The findings include:
On July 19, 2011 and July 20, 2011 , at 9:30 AM to 2:30 PM, it was observed that the smoke compartment containing the beauty parlor, on the 4th floor, in old building, is partially sprinklered. The corridor wall to the beauty salon has four clear glass vision panels measuring approximately 18 inches x 18 inches each. Facility did not provide any documentation to show the fire resistance rating of these vision panels. Vision panels installed in corridor walls to the resident use areas continued in a partially sprinklered smoke compartment are to be approved fixed window assemblies. On July 20, 2011, at approximately 11:00 AM, the facility's director of facilities management stated that either the vision panels will be replaced with approved window assemblies or the smoke compartment containing the beauty salon will be protected with the complete sprinkler system.

711.2 (a)(1)

K130 NFPA 101: OTHER

Scope: Pattern

Severity: Potential for no more than Minimal Harm

Corrected Date: Not Available

OTHER LSC DEFICIENCY NOT ON 2786

Citation date: July 22, 2011

The following waiver (s) is (are) on file with this office. Repeat waivers are granted based on previous justifications by the owner, previous NYSDOH and USDHHS reviews and certification that the condition under which the waivers have been granted have not changed. Please indicate if the facility wishes the waiver(s) to be continued.

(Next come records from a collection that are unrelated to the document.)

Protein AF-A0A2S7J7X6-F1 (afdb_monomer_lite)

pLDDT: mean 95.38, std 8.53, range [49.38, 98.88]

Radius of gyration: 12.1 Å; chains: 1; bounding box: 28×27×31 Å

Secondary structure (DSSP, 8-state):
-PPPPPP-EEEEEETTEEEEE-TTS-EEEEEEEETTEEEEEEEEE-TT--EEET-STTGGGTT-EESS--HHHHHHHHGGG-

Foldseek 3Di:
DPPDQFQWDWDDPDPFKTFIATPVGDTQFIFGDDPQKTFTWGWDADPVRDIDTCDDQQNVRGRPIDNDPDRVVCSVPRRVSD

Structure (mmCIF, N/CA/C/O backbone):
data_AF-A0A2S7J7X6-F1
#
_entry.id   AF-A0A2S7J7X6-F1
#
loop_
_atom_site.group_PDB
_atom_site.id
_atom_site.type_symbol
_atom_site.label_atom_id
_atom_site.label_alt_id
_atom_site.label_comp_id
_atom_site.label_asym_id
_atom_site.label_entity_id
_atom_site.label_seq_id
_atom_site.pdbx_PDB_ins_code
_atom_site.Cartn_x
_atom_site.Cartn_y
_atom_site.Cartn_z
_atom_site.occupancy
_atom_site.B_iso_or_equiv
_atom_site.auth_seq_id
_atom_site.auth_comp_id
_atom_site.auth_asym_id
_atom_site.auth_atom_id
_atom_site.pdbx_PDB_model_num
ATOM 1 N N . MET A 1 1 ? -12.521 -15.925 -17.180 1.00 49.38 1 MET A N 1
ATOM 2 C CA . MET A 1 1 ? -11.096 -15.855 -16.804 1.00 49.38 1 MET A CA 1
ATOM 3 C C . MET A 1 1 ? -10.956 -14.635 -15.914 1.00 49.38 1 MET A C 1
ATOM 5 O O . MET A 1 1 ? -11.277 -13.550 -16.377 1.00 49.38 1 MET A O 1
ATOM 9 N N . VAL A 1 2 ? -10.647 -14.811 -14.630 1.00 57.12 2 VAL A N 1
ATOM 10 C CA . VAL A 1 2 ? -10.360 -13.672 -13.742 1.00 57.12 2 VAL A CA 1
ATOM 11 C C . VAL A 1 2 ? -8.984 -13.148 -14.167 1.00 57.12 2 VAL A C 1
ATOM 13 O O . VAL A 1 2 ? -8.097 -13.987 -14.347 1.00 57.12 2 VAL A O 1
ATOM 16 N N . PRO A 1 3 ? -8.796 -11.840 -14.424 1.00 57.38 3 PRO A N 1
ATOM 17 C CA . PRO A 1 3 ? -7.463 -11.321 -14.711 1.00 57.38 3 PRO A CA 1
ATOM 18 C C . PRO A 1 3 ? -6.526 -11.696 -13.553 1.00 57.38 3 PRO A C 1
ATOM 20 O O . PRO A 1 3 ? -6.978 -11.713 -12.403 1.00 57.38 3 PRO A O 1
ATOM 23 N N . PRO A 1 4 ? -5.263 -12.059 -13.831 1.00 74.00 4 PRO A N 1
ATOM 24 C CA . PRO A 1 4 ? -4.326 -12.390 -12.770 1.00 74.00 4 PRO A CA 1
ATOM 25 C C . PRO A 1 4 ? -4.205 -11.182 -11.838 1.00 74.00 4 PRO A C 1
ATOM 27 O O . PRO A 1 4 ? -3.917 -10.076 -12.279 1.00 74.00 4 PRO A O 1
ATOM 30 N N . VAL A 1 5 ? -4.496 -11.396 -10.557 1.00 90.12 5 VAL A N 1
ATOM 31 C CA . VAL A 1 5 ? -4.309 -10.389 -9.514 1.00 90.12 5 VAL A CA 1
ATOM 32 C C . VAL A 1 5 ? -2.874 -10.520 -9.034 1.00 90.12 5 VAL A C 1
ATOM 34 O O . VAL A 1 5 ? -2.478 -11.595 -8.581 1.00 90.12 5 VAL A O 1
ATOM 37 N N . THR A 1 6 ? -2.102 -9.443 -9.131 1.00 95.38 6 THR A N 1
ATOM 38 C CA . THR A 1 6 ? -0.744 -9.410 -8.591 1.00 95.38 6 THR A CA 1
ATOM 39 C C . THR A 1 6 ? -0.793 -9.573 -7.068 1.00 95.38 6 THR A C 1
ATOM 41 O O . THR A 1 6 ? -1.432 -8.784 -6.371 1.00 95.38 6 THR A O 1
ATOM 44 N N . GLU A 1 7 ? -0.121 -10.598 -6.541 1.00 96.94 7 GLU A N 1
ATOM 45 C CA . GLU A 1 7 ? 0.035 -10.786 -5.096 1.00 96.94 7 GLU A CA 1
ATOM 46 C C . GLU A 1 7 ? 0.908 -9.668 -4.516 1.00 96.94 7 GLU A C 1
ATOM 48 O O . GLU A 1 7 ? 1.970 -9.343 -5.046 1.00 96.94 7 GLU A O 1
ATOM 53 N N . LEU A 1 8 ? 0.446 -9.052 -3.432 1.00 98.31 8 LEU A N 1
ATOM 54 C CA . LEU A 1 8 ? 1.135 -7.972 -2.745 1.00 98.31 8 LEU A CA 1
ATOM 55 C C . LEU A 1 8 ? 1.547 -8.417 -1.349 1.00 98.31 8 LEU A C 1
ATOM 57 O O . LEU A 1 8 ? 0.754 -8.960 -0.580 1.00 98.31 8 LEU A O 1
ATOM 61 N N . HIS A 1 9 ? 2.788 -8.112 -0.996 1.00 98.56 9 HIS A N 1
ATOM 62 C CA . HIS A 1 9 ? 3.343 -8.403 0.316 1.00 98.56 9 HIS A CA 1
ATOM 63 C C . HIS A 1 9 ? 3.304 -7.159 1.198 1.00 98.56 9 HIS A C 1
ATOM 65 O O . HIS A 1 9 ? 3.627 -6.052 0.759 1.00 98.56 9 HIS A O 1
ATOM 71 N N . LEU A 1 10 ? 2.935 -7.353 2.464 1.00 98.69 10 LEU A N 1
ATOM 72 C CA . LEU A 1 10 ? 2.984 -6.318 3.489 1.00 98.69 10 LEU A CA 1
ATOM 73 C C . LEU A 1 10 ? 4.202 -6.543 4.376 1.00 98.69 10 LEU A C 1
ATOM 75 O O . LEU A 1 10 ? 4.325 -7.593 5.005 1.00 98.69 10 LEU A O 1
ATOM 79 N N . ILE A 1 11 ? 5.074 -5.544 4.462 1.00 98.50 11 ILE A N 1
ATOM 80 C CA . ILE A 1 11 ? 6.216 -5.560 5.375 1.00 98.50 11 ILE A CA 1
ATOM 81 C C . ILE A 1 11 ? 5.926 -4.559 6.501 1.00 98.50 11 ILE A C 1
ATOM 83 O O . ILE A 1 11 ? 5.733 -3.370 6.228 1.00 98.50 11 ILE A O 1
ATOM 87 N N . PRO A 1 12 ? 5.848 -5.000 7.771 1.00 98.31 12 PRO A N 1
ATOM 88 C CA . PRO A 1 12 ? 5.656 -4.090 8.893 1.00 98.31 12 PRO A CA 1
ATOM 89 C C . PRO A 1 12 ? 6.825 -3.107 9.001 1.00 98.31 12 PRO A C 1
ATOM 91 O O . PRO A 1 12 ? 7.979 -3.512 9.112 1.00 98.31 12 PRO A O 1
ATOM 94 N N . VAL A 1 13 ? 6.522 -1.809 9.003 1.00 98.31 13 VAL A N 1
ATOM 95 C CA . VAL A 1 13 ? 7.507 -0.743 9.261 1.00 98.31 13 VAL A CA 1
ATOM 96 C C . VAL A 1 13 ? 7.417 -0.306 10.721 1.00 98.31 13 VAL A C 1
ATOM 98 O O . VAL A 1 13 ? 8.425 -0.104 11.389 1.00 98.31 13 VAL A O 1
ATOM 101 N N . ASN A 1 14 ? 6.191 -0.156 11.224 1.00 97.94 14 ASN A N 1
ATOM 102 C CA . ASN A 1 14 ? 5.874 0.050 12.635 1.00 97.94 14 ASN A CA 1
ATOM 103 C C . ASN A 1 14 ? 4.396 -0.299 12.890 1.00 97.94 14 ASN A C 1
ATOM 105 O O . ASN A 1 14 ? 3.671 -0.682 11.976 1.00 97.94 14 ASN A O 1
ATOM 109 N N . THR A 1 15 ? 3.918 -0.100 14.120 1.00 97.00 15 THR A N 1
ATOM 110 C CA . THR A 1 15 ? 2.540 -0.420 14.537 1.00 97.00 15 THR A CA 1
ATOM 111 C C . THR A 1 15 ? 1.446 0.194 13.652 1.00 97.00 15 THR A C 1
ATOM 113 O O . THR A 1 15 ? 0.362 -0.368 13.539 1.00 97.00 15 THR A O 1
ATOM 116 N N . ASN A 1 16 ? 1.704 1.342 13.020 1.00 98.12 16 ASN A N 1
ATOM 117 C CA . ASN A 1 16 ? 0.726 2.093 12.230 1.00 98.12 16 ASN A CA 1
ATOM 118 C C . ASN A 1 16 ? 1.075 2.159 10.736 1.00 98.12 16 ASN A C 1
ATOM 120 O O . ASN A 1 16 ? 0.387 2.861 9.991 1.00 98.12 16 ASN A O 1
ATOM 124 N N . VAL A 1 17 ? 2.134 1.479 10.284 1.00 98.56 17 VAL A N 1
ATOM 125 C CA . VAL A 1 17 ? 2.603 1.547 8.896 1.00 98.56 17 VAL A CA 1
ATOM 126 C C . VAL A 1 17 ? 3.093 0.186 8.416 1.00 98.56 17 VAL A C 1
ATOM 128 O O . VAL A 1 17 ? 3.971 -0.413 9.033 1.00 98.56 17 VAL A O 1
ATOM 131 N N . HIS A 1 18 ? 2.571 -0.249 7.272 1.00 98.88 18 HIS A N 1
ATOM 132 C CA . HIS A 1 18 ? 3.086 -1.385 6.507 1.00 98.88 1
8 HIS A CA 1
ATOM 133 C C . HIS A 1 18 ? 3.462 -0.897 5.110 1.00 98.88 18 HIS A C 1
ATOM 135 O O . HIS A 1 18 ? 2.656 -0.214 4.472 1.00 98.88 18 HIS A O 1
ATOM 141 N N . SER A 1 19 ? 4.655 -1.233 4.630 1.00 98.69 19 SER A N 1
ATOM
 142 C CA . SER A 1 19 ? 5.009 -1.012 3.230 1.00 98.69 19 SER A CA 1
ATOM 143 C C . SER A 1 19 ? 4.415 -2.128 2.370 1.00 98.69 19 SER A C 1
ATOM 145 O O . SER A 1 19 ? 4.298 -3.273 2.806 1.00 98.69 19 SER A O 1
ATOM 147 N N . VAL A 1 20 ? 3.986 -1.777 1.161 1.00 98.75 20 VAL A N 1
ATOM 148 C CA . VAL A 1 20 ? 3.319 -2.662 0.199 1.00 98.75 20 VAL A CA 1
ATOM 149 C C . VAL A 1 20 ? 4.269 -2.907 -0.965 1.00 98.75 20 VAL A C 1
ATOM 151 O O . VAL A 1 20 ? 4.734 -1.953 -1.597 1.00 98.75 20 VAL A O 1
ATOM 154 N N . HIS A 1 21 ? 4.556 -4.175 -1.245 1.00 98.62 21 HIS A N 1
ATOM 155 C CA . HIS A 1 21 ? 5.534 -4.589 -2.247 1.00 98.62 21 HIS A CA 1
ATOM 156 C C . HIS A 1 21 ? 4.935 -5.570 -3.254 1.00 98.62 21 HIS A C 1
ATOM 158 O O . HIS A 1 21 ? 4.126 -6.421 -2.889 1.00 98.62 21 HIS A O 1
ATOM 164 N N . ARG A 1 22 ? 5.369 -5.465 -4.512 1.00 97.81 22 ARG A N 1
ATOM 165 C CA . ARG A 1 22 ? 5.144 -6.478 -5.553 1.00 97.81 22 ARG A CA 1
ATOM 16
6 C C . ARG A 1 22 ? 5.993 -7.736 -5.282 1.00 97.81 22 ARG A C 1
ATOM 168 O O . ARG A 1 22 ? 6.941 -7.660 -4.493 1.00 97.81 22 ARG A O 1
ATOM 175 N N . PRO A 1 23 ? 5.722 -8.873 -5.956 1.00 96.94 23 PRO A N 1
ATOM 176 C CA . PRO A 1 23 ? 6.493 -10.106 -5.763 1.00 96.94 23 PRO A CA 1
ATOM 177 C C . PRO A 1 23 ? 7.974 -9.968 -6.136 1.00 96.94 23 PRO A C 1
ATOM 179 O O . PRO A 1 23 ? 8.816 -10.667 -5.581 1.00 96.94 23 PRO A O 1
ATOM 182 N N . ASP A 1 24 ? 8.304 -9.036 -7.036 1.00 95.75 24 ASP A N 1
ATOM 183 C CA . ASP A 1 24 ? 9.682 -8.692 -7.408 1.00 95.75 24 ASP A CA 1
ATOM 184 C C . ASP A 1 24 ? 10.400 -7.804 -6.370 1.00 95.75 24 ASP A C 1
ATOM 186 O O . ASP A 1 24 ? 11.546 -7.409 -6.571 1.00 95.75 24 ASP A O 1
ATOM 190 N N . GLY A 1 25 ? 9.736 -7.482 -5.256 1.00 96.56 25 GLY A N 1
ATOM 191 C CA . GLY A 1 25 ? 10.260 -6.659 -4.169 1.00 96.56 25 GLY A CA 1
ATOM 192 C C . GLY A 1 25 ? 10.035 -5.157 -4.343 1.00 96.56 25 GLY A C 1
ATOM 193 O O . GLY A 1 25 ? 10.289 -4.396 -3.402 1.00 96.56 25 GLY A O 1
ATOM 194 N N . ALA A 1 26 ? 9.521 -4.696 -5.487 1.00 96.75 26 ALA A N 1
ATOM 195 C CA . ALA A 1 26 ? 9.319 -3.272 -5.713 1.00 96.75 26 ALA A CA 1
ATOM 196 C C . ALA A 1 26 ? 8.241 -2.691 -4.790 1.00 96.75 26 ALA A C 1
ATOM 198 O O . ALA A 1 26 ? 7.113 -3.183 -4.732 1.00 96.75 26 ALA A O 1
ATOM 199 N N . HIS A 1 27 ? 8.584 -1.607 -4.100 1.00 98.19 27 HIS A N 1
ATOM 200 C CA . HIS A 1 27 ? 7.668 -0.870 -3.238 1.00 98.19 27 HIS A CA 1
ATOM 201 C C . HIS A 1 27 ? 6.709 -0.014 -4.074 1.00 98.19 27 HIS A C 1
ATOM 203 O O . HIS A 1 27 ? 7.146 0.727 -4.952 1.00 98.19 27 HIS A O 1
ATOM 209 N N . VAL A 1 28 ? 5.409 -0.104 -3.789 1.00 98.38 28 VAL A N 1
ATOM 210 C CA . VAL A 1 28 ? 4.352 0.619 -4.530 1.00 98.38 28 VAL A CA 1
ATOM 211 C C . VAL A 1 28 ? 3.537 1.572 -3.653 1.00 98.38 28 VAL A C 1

Please indicate if the facility wishes the waiver (s) to be continued or provide a plan of correction.

K 130 S/S=B
NFPA 101 - 13-3.5 - 19.3.5.1 where required by 19.1.6 health care facilities shall be protected throughout by an approved supervised automatic sprinkler system in accordance with section 9.7.
Buildings containing health care facilities shall be protected throughout by an approved,supervised automatic sprinkler system installed in accordance with section 7-7.

Staircases in the new building are not sprinklered.

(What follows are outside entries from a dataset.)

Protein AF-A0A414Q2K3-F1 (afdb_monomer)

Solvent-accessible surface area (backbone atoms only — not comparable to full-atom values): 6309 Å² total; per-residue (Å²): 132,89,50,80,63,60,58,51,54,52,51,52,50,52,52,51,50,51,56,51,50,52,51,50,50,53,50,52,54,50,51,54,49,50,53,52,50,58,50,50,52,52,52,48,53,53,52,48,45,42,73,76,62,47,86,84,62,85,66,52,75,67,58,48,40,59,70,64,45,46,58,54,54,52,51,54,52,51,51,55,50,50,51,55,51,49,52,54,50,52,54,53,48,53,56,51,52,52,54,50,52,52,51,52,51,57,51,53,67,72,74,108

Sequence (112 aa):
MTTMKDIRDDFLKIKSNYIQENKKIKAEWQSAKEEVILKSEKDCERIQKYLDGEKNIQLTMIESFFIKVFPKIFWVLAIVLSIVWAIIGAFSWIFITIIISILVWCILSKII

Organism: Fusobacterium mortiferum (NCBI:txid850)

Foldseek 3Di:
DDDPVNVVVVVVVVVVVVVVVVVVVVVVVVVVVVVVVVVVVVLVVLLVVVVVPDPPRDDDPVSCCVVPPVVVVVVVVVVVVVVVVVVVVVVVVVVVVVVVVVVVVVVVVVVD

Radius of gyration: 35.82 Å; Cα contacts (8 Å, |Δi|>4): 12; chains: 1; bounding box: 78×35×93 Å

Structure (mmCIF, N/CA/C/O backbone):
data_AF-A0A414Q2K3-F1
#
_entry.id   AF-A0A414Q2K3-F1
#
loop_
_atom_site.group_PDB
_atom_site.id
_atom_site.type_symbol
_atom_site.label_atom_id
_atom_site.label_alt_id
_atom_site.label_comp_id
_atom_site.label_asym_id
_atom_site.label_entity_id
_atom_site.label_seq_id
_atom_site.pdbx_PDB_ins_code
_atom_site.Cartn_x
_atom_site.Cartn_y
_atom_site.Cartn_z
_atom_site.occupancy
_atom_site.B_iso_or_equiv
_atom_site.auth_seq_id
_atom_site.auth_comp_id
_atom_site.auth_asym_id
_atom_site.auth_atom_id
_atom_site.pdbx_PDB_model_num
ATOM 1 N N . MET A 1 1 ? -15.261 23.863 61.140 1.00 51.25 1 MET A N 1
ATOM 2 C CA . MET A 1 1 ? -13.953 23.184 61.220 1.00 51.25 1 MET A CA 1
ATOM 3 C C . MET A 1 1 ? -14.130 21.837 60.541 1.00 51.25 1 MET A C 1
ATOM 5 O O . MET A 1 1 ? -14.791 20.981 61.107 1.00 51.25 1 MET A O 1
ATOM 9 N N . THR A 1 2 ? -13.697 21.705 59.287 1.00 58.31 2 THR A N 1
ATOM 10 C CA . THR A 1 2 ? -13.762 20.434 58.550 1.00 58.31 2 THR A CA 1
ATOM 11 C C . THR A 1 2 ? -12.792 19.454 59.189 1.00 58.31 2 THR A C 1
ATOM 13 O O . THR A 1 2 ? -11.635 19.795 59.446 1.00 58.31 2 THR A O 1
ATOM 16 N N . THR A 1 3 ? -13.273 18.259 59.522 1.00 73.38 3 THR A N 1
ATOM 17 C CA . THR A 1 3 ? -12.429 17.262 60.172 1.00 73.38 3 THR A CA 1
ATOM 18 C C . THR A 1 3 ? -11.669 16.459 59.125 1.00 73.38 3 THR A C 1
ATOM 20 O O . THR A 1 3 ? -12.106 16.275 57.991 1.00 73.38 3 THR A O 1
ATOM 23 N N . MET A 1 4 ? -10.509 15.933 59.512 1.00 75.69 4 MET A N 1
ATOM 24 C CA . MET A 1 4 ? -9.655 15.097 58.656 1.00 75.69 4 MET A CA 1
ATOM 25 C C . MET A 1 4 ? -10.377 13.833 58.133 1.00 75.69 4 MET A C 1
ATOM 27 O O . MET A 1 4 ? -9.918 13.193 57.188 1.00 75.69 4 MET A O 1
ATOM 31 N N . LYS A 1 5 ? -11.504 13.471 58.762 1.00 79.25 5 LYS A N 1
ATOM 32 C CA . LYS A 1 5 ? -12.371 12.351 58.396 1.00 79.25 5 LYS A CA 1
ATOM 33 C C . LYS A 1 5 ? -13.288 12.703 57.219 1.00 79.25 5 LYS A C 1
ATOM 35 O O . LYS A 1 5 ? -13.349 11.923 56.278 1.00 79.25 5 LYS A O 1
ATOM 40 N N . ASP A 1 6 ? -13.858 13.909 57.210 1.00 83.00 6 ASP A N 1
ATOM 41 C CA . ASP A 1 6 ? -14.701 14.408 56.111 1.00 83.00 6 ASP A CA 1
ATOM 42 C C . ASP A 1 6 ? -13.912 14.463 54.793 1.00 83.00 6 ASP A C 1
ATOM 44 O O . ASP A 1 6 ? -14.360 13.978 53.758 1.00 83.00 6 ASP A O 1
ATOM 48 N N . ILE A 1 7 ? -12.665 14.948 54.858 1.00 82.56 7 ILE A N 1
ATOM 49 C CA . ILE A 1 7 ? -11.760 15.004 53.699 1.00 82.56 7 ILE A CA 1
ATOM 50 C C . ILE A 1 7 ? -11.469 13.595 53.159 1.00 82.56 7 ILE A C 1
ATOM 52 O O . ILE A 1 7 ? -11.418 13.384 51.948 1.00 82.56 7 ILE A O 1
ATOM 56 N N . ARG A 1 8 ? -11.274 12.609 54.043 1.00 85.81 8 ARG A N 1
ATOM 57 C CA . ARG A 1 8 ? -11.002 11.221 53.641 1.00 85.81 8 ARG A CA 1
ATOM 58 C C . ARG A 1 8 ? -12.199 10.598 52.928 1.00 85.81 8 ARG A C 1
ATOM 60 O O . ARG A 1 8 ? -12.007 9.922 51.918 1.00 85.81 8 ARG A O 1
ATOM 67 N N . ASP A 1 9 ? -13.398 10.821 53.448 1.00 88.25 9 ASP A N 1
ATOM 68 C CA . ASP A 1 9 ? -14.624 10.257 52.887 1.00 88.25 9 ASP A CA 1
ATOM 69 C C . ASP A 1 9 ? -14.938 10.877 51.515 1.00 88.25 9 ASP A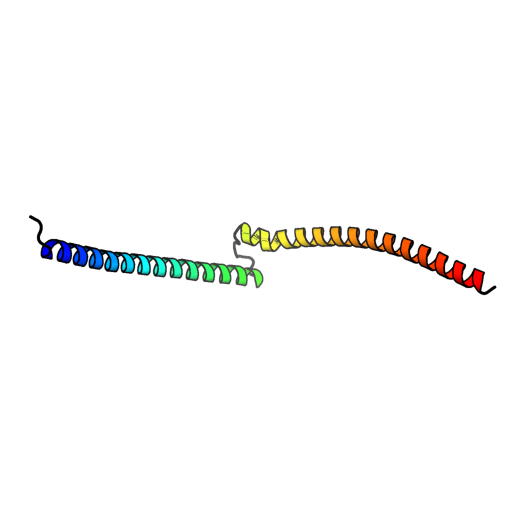 C 1
ATOM 71 O O . ASP A 1 9 ? -15.261 10.147 50.572 1.00 88.25 9 ASP A O 1
ATOM 75 N N . ASP A 1 10 ? -14.705 12.182 51.346 1.00 87.69 10 ASP A N 1
ATOM 76 C CA . ASP A 1 10 ? -14.807 12.851 50.044 1.00 87.69 10 ASP A CA 1
ATOM 77 C C . ASP A 1 10 ? -13.793 12.300 49.029 1.00 87.69 10 ASP A C 1
ATOM 79 O O . ASP A 1 10 ? -14.155 11.990 47.890 1.00 87.69 10 ASP A O 1
ATOM 83 N N . PHE A 1 11 ? -12.538 12.079 49.434 1.00 86.88 11 PHE A N 1
ATOM 84 C CA . PHE A 1 11 ? -11.527 11.469 48.561 1.00 86.88 11 PHE A CA 1
ATOM 85 C C . PHE A 1 11 ? -11.892 10.042 48.134 1.00 86.88 11 PHE A C 1
ATOM 87 O O . PHE A 1 11 ? -11.684 9.667 46.976 1.00 86.88 11 PHE A O 1
ATOM 94 N N . LEU A 1 12 ? -12.449 9.236 49.042 1.00 90.12 12 LEU A N 1
ATOM 95 C CA . LEU A 1 12 ? -12.912 7.884 48.719 1.00 90.12 12 LEU A CA 1
ATOM 96 C C . LEU A 1 12 ? -14.077 7.914 47.724 1.00 90.12 12 LEU A C 1
ATOM 98 O O . LEU A 1 12 ? -14.106 7.108 46.789 1.00 90.12 12 LEU A O 1
ATOM 102 N N . LYS A 1 13 ? -14.992 8.874 47.872 1.00 90.44 13 LYS A N 1
ATOM 103 C CA . LYS A 1 13 ? -16.121 9.067 46.958 1.00 90.44 13 LYS A CA 1
ATOM 104 C C . LYS A 1 13 ? -15.658 9.505 45.567 1.00 90.44 13 LYS A C 1
ATOM 106 O O . LYS A 1 13 ? -16.087 8.919 44.574 1.00 90.44 13 LYS A O 1
ATOM 111 N N . ILE A 1 14 ? -14.720 10.452 45.490 1.00 89.69 14 ILE A N 1
ATOM 112 C CA . ILE A 1 14 ? -14.099 10.889 44.229 1.00 89.69 14 ILE A CA 1
ATOM 113 C C . ILE A 1 14 ? -13.397 9.714 43.544 1.00 89.69 14 ILE A C 1
ATOM 115 O O . ILE A 1 14 ? -13.612 9.475 42.357 1.00 89.69 14 ILE A O 1
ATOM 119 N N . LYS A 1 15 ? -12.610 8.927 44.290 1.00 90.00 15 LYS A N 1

K23 NFPA 101: SMOKE PARTITIONS

Scope: Pattern

Severity: Potential for no more than Minimal Harm

Corrected Date: Not Available

Smoke barriers are provided to form at least two smoke compartments on every sleeping room floor for more than 30 patients. 19.3.7.1, 19.3.7.2

Citation date: July 22, 2011

The following waiver (s) is (are) on file with this office. Repeat waivers are granted based on previous justifications by the owner, previous NYSDOH and USDHHS reviews and certification that the condition under which the waivers have been granted have not changed. Please indicate if the facility wishes the waive(s) to be continued.

Include your request for renewal of this waiver or plan of correction in the space provided on this form.

Please indicate if the facility wishes the waiver (s) to be continued or provide a plan of correction.

42 CFR 483.70(a):

The vertical ventilation ducts in the toilets of some patient/resident rooms(i.e., rooms 235 and 237 as well as rooms 221 and 223) cross the smoke barriers according to the architectural plans. These ducts do not contain smoke dampers actuated by smoke and constructed, located and installed in accordance with the requirements of NFPA 90A.